• ABOUT THIS EXERCISE:
Please transcribe exactly, and only, the lines of the data below between the line holding "ATOM 49 C C" and the line holding "ATOM 53 N N", inclusive.

Stored data

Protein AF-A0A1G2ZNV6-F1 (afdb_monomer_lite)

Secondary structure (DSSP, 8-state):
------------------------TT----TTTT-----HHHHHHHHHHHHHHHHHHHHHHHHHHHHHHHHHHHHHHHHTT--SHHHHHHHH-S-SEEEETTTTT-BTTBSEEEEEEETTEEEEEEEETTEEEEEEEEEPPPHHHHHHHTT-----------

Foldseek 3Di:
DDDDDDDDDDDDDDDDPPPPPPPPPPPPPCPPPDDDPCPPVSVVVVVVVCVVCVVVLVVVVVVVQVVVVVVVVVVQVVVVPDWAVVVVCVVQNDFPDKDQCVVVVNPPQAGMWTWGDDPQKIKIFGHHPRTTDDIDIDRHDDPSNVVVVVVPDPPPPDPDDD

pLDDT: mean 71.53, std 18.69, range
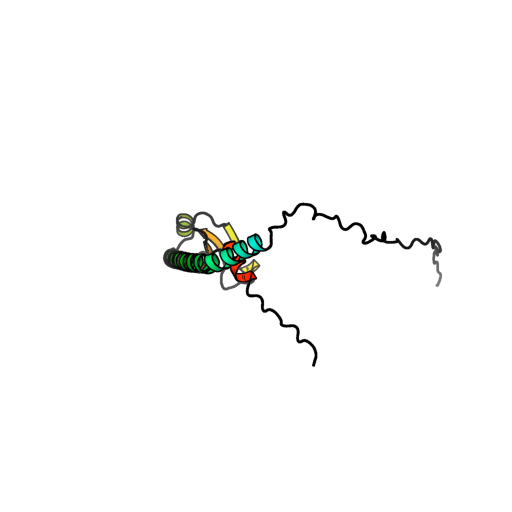 [35.94, 94.62]

Radius of gyration: 31.11 Å; chains: 1; bounding box: 68×76×79 Å

Sequence (162 aa):
MEADRASSHQYAESGSSGELPSIAPDRCLRLQDGRPTLGTKGLWFVRLGVVVFRPIVVLWIILRQRIMVSRVHRKLQQLRQCRDRAELEQLLGAPLYAVDAEAVGKRGVADRIECYESDGCCIDVWFKDGRLVEVSGFVKPTLWDMALTRNTGPETEGDADG

Structure (mmCIF, N/CA/C/O backbone):
data_AF-A0A1G2ZNV6-F1
#
_entry.id   AF-A0A1G2ZNV6-F1
#
loop_
_atom_site.group_PDB
_atom_site.id
_atom_site.type_symbol
_atom_site.label_atom_id
_atom_site.label_alt_id
_atom_site.label_comp_id
_atom_site.label_asym_id
_atom_site.label_entity_id
_a
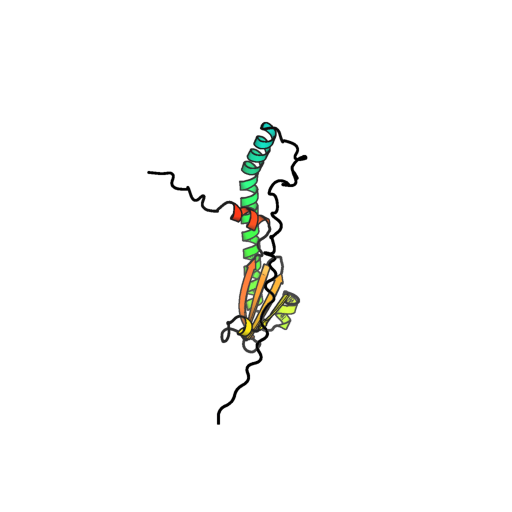tom_site.label_seq_id
_atom_site.pdbx_PDB_ins_code
_atom_site.Cartn_x
_atom_site.Cartn_y
_atom_site.Cartn_z
_atom_site.occupancy
_atom_site.B_iso_or_equiv
_atom_site.auth_seq_id
_atom_site.auth_comp_id
_atom_site.auth_asym_id
_atom_site.auth_atom_id
_atom_site.pdbx_PDB_model_num
ATOM 1 N N . MET A 1 1 ? 17.056 -61.959 48.101 1.00 47.25 1 MET A N 1
ATOM 2 C CA . MET A 1 1 ? 16.127 -62.599 47.145 1.00 47.25 1 MET A CA 1
ATOM 3 C C . MET A 1 1 ? 15.947 -61.611 46.002 1.00 47.25 1 MET A C 1
ATOM 5 O O . MET A 1 1 ? 15.001 -60.845 46.017 1.00 47.25 1 MET A O 1
ATOM 9 N N . GLU A 1 2 ? 16.965 -61.332 45.188 1.00 41.34 2 GLU A N 1
ATOM 10 C CA . GLU A 1 2 ? 17.761 -62.234 44.326 1.00 41.34 2 GLU A CA 1
ATOM 11 C C . GLU A 1 2 ? 16.942 -62.980 43.266 1.00 41.34 2 GLU A C 1
ATOM 13 O O . GLU A 1 2 ? 15.922 -63.586 43.590 1.00 41.34 2 GLU A O 1
ATOM 18 N N . ALA A 1 3 ? 17.528 -62.971 42.060 1.00 44.03 3 ALA A N 1
ATOM 19 C CA . ALA A 1 3 ? 17.242 -63.683 40.812 1.00 44.03 3 ALA A CA 1
ATOM 20 C C . ALA A 1 3 ? 16.257 -62.989 39.844 1.00 44.03 3 ALA A C 1
ATOM 22 O O . ALA A 1 3 ? 15.061 -62.908 40.099 1.00 44.03 3 ALA A O 1
ATOM 23 N N . ASP A 1 4 ? 16.727 -62.307 38.794 1.00 44.62 4 ASP A N 1
ATOM 24 C CA . ASP A 1 4 ? 17.409 -62.782 37.564 1.00 44.62 4 ASP A CA 1
ATOM 25 C C . ASP A 1 4 ? 16.486 -63.408 36.511 1.00 44.62 4 ASP A C 1
ATOM 27 O O . ASP A 1 4 ? 15.984 -64.519 36.680 1.00 44.62 4 ASP A O 1
ATOM 31 N N . ARG A 1 5 ? 16.380 -62.709 35.371 1.00 48.97 5 ARG A N 1
ATOM 32 C CA . ARG A 1 5 ? 16.651 -63.177 33.990 1.00 48.97 5 ARG A CA 1
ATOM 33 C C . ARG A 1 5 ? 16.096 -62.116 33.033 1.00 48.97 5 ARG A C 1
ATOM 35 O O . ARG A 1 5 ? 14.889 -61.954 32.926 1.00 48.97 5 ARG A O 1
ATOM 42 N N . ALA A 1 6 ? 16.896 -61.241 32.424 1.00 41.84 6 ALA A N 1
ATOM 43 C CA . ALA A 1 6 ? 17.931 -61.520 31.425 1.00 41.84 6 ALA A CA 1
ATOM 44 C C . ALA A 1 6 ? 17.426 -62.482 30.338 1.00 41.84 6 ALA A C 1
ATOM 46 O O . ALA A 1 6 ? 17.585 -63.696 30.448 1.00 41.84 6 ALA A O 1
ATOM 47 N N . SER A 1 7 ? 16.824 -61.921 29.286 1.00 47.28 7 SER A N 1
ATOM 48 C CA . SER A 1 7 ? 16.686 -62.604 28.002 1.00 47.28 7 SER A CA 1
ATOM 49 C C . SER A 1 7 ? 17.519 -61.851 26.976 1.00 47.28 7 SER A C 1
ATOM 51 O O . SER A 1 7 ? 17.094 -60.858 26.390 1.00 47.28 7 SER A O 1
ATOM 53 N N . SER A 1 8 ? 18.746 -62.337 26.821 1.00 40.78 8 SER A N 1
ATOM 54 C CA . SER A 1 8 ? 19.594 -62.107 25.664 1.00 40.78 8 SER A CA 1
ATOM 55 C C . SER A 1 8 ? 18.854 -62.528 24.398 1.00 40.78 8 SER A C 1
ATOM 57 O O . SER A 1 8 ? 18.487 -63.691 24.256 1.00 40.78 8 SER A O 1
ATOM 59 N N . HIS A 1 9 ? 18.710 -61.612 23.448 1.00 39.66 9 HIS A N 1
ATOM 60 C CA . HIS A 1 9 ? 18.745 -61.975 22.039 1.00 39.66 9 HIS A CA 1
ATOM 61 C C . HIS A 1 9 ? 19.866 -61.182 21.389 1.00 39.66 9 HIS A C 1
ATOM 63 O O . HIS A 1 9 ? 19.856 -59.957 21.315 1.00 39.66 9 HIS A O 1
ATOM 69 N N . GLN A 1 10 ? 20.877 -61.948 21.015 1.00 38.44 10 GLN A N 1
ATOM 70 C CA . GLN A 1 10 ? 22.113 -61.534 20.399 1.00 38.44 10 GLN A CA 1
ATOM 71 C C . GLN A 1 10 ? 22.055 -61.988 18.932 1.00 38.44 10 GLN A C 1
ATOM 73 O O . GLN A 1 10 ? 21.539 -63.066 18.641 1.00 38.44 10 GLN A O 1
ATOM 78 N N . TYR A 1 11 ? 22.637 -61.158 18.068 1.00 35.94 11 TYR A N 1
ATOM 79 C CA . TYR A 1 11 ? 23.044 -61.399 16.679 1.00 35.94 11 TYR A CA 1
ATOM 80 C C . TYR A 1 11 ? 21.982 -61.391 15.571 1.00 35.94 11 TYR A C 1
ATOM 82 O O . TYR A 1 11 ? 21.339 -62.390 15.268 1.00 35.94 11 TYR A O 1
ATOM 90 N N . ALA A 1 12 ? 21.981 -60.281 14.831 1.00 39.03 12 ALA A N 1
ATOM 91 C CA . ALA A 1 12 ? 22.306 -60.330 13.408 1.00 39.03 12 ALA A CA 1
ATOM 92 C C . ALA A 1 12 ? 23.013 -59.023 13.008 1.00 39.03 12 ALA A C 1
ATOM 94 O O . ALA A 1 12 ? 22.382 -58.030 12.656 1.00 39.03 12 ALA A O 1
ATOM 95 N N . GLU A 1 13 ? 24.347 -59.035 13.075 1.00 42.38 13 GLU A N 1
ATOM 96 C CA . GLU A 1 13 ? 25.156 -58.261 12.137 1.00 42.38 13 GLU A CA 1
ATOM 97 C C . GLU A 1 13 ? 24.852 -58.804 10.739 1.00 42.38 13 GLU A C 1
ATOM 99 O O . GLU A 1 13 ? 25.215 -59.928 10.397 1.00 42.38 13 GLU A O 1
ATOM 104 N N . SER A 1 14 ? 24.164 -58.014 9.927 1.00 42.12 14 SER A N 1
ATOM 105 C CA . SER A 1 14 ? 24.235 -58.148 8.480 1.00 42.12 14 SER A CA 1
ATOM 106 C C . SER A 1 14 ? 24.456 -56.756 7.930 1.00 42.12 14 SER A C 1
ATOM 108 O O . SER A 1 14 ? 23.577 -55.894 7.960 1.00 42.12 14 SER A O 1
ATOM 110 N N . GLY A 1 15 ? 25.706 -56.528 7.539 1.00 40.72 15 GLY A N 1
ATOM 111 C CA . GLY A 1 15 ? 26.131 -55.327 6.864 1.00 40.72 15 GLY A CA 1
ATOM 112 C C . GLY A 1 15 ? 25.277 -55.052 5.637 1.00 40.72 15 GLY A C 1
ATOM 113 O O . GLY A 1 15 ? 25.064 -55.902 4.781 1.00 40.72 15 GLY A O 1
ATOM 114 N N . SER A 1 16 ? 24.867 -53.807 5.527 1.00 39.88 16 SER A N 1
ATOM 115 C CA . SER A 1 16 ? 24.855 -53.114 4.258 1.00 39.88 16 SER A CA 1
ATOM 116 C C . SER A 1 16 ? 24.953 -51.654 4.641 1.00 39.88 16 SER A C 1
ATOM 118 O O . SER A 1 16 ? 23.971 -51.032 5.047 1.00 39.88 16 SER A O 1
ATOM 120 N N . SER A 1 17 ? 26.182 -51.127 4.603 1.00 36.78 17 SER A N 1
ATOM 121 C CA . SER A 1 17 ? 26.367 -49.717 4.291 1.00 36.78 17 SER A CA 1
ATOM 122 C C . SER A 1 17 ? 25.432 -49.439 3.132 1.00 36.78 17 SER A C 1
ATOM 124 O O . SER A 1 17 ? 25.645 -49.965 2.041 1.00 36.78 17 SER A O 1
ATOM 126 N N . GLY A 1 18 ? 24.367 -48.686 3.397 1.00 38.16 18 GLY A N 1
ATOM 127 C CA . GLY A 1 18 ? 23.601 -48.046 2.352 1.00 38.16 18 GLY A CA 1
ATOM 128 C C . GLY A 1 18 ? 24.573 -47.128 1.638 1.00 38.16 18 GLY A C 1
ATOM 129 O O . GLY A 1 18 ? 24.751 -45.979 2.038 1.00 38.16 18 GLY A O 1
ATOM 130 N N . GLU A 1 19 ? 25.262 -47.686 0.644 1.00 38.84 19 GLU A N 1
ATOM 131 C CA . GLU A 1 19 ? 25.897 -46.964 -0.434 1.00 38.84 19 GLU A CA 1
ATOM 132 C C . GLU A 1 19 ? 24.819 -46.030 -0.965 1.00 38.84 19 GLU A C 1
ATOM 134 O O . GLU A 1 19 ? 23.918 -46.416 -1.711 1.00 38.84 19 GLU A O 1
ATOM 139 N N . LEU A 1 20 ? 24.886 -44.782 -0.499 1.00 45.09 20 LEU A N 1
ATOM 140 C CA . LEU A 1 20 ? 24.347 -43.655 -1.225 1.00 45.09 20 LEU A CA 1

• THE COMPLETED TASK:
ATOM 49 C C . SER A 1 7 ? 17.519 -61.851 26.976 1.00 47.28 7 SER A C 1
ATOM 51 O O . SER A 1 7 ? 17.094 -60.858 26.390 1.00 47.28 7 SER A O 1
ATOM 53 N N . SER A 1 8 ? 18.746 -62.337 26.821 1.00 40.78 8 SER A N 1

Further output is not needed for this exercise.